Below is a listing; repeat exactly the lines from the one containing "ATOM 14 C CA" to the one containing "ATOM 26 C CA", both included.

______________________________

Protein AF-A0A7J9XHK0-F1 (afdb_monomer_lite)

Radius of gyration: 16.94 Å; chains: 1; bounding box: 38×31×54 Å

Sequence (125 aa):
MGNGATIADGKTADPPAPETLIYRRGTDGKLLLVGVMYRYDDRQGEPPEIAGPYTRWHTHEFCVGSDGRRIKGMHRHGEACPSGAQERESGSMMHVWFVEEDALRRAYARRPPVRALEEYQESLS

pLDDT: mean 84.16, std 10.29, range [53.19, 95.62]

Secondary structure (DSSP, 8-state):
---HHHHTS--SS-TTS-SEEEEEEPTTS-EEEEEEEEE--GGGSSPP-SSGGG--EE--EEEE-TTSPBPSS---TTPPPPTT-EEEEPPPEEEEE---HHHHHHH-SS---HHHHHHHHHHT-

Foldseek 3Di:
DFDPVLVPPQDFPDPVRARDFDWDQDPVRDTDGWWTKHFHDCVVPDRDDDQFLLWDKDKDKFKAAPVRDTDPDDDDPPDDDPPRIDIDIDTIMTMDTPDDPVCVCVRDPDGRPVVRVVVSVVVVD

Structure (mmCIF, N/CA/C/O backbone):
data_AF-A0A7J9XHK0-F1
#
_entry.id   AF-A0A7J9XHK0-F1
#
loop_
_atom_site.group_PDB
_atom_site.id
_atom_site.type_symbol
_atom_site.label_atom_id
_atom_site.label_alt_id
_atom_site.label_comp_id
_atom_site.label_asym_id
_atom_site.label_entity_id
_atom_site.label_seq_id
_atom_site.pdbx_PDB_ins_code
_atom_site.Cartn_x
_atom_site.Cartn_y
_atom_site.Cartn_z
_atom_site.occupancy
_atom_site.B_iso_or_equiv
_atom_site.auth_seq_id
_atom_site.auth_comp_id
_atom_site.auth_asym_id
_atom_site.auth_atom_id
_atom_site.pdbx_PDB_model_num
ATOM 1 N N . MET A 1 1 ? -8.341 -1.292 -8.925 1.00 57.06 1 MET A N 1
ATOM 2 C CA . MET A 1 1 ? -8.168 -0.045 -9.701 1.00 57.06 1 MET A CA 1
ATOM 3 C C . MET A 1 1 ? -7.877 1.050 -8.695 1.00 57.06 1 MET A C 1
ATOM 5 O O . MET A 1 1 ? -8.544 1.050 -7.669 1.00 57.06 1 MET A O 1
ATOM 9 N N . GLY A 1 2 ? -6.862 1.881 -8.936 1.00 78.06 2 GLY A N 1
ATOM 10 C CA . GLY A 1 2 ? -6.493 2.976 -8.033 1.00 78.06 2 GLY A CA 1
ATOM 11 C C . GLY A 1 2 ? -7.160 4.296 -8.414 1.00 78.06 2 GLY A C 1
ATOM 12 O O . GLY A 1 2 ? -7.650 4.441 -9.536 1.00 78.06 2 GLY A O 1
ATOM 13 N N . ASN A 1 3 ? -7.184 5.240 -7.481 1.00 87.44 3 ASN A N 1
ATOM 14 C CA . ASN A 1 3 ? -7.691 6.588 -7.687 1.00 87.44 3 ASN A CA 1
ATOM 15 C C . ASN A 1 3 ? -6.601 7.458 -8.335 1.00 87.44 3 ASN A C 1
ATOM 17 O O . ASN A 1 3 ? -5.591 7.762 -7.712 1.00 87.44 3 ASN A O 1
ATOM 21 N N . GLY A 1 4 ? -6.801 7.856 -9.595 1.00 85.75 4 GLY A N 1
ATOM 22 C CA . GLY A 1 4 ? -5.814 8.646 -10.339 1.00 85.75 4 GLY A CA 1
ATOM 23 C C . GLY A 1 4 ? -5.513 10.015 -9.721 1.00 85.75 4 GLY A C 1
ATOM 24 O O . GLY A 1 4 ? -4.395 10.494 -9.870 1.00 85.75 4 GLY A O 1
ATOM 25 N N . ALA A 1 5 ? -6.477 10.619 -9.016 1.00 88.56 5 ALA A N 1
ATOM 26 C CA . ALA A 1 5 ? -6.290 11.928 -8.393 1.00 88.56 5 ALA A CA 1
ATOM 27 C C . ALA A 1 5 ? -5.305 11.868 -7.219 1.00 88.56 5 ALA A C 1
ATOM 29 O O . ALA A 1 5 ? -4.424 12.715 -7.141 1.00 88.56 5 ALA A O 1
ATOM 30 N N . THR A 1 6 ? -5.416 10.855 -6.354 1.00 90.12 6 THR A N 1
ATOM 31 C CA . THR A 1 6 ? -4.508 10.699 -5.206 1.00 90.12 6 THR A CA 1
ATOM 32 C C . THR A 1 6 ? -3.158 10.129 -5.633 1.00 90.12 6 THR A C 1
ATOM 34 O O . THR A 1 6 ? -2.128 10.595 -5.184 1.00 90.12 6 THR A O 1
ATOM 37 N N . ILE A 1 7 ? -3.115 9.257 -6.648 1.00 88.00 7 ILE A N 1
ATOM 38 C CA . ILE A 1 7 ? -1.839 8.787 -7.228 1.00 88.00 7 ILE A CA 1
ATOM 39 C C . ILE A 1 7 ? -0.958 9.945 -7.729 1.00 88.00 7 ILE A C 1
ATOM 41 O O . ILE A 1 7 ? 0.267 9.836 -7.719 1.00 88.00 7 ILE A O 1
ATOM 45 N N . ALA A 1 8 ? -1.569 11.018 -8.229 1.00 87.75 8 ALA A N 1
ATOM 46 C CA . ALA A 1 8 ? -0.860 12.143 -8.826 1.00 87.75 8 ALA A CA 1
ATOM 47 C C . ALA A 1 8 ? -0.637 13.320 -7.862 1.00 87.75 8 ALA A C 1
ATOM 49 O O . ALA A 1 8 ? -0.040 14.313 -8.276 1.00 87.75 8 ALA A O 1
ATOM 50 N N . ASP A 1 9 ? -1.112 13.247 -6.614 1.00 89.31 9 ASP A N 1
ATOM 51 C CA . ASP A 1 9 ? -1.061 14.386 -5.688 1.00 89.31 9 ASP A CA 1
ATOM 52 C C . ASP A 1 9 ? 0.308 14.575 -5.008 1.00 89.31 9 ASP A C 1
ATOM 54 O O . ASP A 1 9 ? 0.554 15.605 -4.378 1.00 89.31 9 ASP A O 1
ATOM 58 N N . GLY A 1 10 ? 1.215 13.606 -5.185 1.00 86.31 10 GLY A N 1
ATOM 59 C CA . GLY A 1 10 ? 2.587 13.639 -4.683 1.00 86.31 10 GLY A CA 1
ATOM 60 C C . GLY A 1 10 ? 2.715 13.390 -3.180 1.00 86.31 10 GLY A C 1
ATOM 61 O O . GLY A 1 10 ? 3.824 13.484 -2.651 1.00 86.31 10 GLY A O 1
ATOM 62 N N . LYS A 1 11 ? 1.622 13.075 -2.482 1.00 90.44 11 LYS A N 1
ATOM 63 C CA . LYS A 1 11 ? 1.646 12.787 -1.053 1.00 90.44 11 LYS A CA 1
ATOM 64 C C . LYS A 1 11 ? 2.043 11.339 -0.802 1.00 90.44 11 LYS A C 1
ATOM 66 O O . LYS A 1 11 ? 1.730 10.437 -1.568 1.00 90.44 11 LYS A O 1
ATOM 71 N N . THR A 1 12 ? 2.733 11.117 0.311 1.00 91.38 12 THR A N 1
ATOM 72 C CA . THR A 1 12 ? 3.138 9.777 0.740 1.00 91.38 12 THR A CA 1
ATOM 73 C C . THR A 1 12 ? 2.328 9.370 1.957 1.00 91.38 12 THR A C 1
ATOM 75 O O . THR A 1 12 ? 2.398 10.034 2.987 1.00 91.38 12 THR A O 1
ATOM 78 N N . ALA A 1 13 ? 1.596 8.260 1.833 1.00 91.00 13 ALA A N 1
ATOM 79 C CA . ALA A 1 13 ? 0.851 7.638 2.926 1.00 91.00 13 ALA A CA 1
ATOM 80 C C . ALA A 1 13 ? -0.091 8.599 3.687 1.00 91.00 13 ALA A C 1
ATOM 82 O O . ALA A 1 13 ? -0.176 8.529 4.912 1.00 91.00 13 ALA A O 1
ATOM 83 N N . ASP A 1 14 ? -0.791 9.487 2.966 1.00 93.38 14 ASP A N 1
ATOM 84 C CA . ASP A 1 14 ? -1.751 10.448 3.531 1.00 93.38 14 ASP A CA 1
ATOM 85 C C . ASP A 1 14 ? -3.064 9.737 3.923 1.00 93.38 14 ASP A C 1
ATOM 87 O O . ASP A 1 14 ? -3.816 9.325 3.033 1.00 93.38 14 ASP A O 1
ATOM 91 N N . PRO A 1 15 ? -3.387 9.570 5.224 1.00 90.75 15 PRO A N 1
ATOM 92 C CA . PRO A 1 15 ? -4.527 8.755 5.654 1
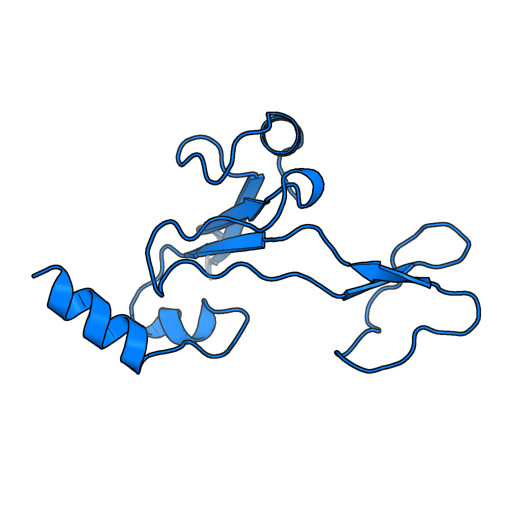.00 90.75 15 PRO A CA 1
ATOM 93 C C . PRO A 1 15 ? -5.898 9.115 5.050 1.00 90.75 15 PRO A C 1
ATOM 95 O O . PRO A 1 15 ? -6.677 8.204 4.759 1.00 90.75 15 PRO A O 1
ATOM 98 N N . PRO A 1 16 ? -6.231 10.399 4.820 1.00 93.06 16 PRO A N 1
ATOM 99 C CA . PRO A 1 16 ? -7.469 10.802 4.156 1.00 93.06 16 PRO A CA 1
ATOM 100 C C . PRO A 1 16 ? -7.495 10.555 2.638 1.00 93.06 16 PRO A C 1
ATOM 102 O O . PRO A 1 16 ? -8.552 10.727 2.030 1.00 93.06 16 PRO A O 1
ATOM 105 N N . ALA A 1 17 ? -6.372 10.189 2.010 1.00 93.06 17 ALA A N 1
ATOM 106 C CA . ALA A 1 17 ? -6.222 10.141 0.555 1.00 93.06 17 ALA A CA 1
ATOM 107 C C . ALA A 1 17 ? -5.495 8.877 0.037 1.00 93.06 17 ALA A C 1
ATOM 109 O O . ALA A 1 17 ? -4.560 8.993 -0.746 1.00 93.06 17 ALA A O 1
ATOM 110 N N . PRO A 1 18 ? -5.922 7.648 0.390 1.00 95.12 18 PRO A N 1
ATOM 111 C CA . PRO A 1 18 ? -5.266 6.439 -0.111 1.00 95.12 18 PRO A CA 1
ATOM 112 C C . PRO A 1 18 ? -5.399 6.276 -1.635 1.00 95.12 18 PRO A C 1
ATOM 114 O O . PRO A 1 18 ? -6.461 6.516 -2.222 1.00 95.12 18 PRO A O 1
ATOM 117 N N . GLU A 1 19 ? -4.355 5.763 -2.292 1.00 95.62 19 GLU A N 1
ATOM 118 C CA . GLU A 1 19 ? -4.356 5.518 -3.743 1.00 95.62 19 GLU A CA 1
ATOM 119 C C . GLU A 1 19 ? -5.272 4.370 -4.162 1.00 95.62 19 GLU A C 1
ATOM 121 O O . GLU A 1 19 ? -5.667 4.279 -5.327 1.00 95.62 19 GLU A O 1
ATOM 126 N N . THR A 1 20 ? -5.596 3.437 -3.269 1.00 94.62 20 THR A N 1
ATOM 127 C CA . THR A 1 20 ? -6.488 2.314 -3.579 1.00 94.62 20 THR A CA 1
ATOM 128 C C . THR A 1 20 ? -7.272 1.865 -2.354 1.00 94.62 20 THR A C 1
ATOM 130 O O . THR A 1 20 ? -6.707 1.628 -1.291 1.00 94.62 20 THR A O 1
ATOM 133 N N . LEU A 1 21 ? -8.578 1.667 -2.541 1.00 94.00 21 LEU A N 1
ATOM 134 C CA . LEU A 1 21 ? -9.461 1.012 -1.577 1.00 94.00 21 LEU A CA 1
ATOM 135 C C . LEU A 1 21 ? -9.571 -0.481 -1.907 1.00 94.00 21 LEU A C 1
ATOM 137 O O . LEU A 1 21 ? -9.725 -0.856 -3.075 1.00 94.00 21 LEU A O 1
ATOM 141 N N . ILE A 1 22 ? -9.507 -1.333 -0.885 1.00 90.56 22 ILE A N 1
ATOM 142 C CA . ILE A 1 22 ? -9.523 -2.789 -1.041 1.00 90.56 22 ILE A CA 1
ATOM 143 C C . ILE A 1 22 ? -10.801 -3.351 -0.431 1.00 90.56 22 ILE A C 1
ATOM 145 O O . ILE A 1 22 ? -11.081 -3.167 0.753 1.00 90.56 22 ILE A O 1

______________________________

▶ EXPECTED ANSWER:
ATOM 14 C CA . ASN A 1 3 ? -7.691 6.588 -7.687 1.00 87.44 3 ASN A CA 1
ATOM 15 C C . ASN A 1 3 ? -6.601 7.458 -8.335 1.00 87.44 3 ASN A C 1
ATOM 17 O O . ASN A 1 3 ? -5.591 7.762 -7.712 1.00 87.44 3 ASN A O 1
ATOM 21 N N . GLY A 1 4 ? -6.801 7.856 -9.595 1.00 85.75 4 GLY A N 1
ATOM 22 C CA . GLY A 1 4 ? -5.814 8.646 -10.339 1.00 85.75 4 GLY A CA 1
ATOM 23 C C . GLY A 1 4 ? -5.513 10.015 -9.721 1.00 85.75 4 GLY A C 1
ATOM 24 O O . GLY A 1 4 ? -4.395 10.494 -9.870 1.00 85.75 4 GLY A O 1
ATOM 25 N N . ALA A 1 5 ? -6.477 10.619 -9.016 1.00 88.56 5 ALA A N 1
ATOM 26 C CA . ALA A 1 5 ? -6.290 11.928 -8.393 1.00 88.56 5 ALA A CA 1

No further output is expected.